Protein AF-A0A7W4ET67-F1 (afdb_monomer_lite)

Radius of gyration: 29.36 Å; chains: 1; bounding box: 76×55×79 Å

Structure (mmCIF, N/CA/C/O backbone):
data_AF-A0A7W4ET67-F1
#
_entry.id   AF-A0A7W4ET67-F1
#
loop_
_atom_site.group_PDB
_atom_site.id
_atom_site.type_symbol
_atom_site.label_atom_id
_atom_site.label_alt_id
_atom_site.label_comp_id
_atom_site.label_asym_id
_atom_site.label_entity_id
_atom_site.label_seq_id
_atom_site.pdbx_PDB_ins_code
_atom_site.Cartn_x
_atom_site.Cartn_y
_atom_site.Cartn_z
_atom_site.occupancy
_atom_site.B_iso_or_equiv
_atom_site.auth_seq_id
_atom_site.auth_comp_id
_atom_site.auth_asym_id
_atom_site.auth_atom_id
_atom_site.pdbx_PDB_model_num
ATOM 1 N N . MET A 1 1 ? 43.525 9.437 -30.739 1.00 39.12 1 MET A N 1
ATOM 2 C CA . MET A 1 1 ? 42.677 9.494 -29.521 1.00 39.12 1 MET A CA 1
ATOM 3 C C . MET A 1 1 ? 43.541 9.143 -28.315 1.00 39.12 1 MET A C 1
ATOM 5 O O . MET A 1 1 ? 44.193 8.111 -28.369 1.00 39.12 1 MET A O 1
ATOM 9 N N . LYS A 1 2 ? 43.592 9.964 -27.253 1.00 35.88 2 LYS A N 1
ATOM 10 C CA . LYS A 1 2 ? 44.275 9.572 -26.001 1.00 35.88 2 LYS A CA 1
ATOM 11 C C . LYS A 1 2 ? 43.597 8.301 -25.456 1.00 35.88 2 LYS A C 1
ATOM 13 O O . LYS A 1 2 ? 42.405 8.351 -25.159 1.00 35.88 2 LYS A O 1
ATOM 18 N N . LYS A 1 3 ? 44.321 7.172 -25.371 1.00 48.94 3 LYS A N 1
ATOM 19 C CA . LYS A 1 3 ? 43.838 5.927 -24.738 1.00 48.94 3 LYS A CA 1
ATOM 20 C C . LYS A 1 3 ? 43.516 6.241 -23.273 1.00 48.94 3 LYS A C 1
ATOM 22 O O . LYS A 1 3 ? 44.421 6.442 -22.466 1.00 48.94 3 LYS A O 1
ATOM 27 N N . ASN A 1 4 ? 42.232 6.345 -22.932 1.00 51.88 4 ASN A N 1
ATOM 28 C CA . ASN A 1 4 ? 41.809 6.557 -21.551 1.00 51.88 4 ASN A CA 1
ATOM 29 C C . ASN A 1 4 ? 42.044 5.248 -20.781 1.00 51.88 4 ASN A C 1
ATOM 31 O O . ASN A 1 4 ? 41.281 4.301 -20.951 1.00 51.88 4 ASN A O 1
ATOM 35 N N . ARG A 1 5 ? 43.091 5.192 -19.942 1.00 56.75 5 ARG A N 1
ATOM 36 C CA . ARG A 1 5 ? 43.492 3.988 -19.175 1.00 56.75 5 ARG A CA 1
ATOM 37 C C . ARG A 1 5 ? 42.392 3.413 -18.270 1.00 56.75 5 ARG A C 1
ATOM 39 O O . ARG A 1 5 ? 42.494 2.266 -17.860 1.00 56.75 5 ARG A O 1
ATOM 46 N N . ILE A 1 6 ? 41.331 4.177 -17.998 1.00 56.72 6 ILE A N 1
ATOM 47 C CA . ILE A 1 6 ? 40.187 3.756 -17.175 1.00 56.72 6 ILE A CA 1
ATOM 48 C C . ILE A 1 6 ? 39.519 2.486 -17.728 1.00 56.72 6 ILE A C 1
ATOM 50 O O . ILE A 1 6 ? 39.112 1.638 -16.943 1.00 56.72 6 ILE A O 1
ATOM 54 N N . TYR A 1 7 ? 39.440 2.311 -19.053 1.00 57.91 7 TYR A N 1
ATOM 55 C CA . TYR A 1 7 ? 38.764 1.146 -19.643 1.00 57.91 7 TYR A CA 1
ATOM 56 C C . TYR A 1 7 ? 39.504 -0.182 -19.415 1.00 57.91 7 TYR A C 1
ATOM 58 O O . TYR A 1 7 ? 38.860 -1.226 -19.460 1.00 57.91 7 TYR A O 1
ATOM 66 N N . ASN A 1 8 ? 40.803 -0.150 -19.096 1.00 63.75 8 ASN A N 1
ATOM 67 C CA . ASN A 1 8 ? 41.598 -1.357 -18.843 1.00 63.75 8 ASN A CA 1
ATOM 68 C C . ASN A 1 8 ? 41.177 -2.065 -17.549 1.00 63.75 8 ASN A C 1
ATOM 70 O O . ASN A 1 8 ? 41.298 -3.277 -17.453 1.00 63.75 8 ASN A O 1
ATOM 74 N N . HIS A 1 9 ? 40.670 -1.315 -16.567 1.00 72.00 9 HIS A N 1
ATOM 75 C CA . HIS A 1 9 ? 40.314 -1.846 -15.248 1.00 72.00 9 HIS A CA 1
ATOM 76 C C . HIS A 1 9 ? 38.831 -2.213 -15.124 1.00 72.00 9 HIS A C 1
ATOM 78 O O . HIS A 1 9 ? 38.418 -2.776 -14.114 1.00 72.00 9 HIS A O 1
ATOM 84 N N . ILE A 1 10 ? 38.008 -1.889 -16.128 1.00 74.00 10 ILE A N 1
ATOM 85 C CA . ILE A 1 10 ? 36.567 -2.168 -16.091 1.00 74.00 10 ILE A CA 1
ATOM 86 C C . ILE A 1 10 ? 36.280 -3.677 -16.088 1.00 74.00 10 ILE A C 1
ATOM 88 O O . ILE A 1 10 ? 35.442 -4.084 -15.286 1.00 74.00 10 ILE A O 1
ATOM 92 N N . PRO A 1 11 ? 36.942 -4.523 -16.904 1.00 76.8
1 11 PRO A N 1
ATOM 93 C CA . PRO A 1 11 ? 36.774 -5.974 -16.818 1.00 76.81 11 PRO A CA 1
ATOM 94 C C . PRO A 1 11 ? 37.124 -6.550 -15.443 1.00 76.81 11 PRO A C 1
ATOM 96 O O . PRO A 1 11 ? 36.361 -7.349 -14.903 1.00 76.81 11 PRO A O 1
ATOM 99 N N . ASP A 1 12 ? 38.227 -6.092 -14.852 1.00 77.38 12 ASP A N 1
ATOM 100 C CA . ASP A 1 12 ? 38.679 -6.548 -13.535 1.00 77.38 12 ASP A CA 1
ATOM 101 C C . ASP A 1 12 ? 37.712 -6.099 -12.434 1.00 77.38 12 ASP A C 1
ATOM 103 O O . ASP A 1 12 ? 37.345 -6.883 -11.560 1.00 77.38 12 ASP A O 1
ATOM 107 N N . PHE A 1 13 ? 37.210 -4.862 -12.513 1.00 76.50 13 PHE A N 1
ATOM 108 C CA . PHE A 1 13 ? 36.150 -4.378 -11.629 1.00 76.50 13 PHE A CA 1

-=-=-

§ Instructions to follow
The output should be exactly the lines above from the line containing "ATOM 76 C C" to the line containing "ATOM 88 O O", inclusive, with no other lines.

§ Solution to the problem
ATOM 76 C C . HIS A 1 9 ? 38.831 -2.213 -15.124 1.00 72.00 9 HIS A C 1
ATOM 78 O O . HIS A 1 9 ? 38.418 -2.776 -14.114 1.00 72.00 9 HIS A O 1
ATOM 84 N N . ILE A 1 10 ? 38.008 -1.889 -16.128 1.00 74.00 10 ILE A N 1
ATOM 85 C CA . ILE A 1 10 ? 36.567 -2.168 -16.091 1.00 74.00 10 ILE A CA 1
ATOM 86 C C . ILE A 1 10 ? 36.280 -3.677 -16.088 1.00 74.00 10 ILE A C 1
ATOM 88 O O . ILE A 1 10 ? 35.442 -4.084 -15.286 1.00 74.00 10 ILE A O 1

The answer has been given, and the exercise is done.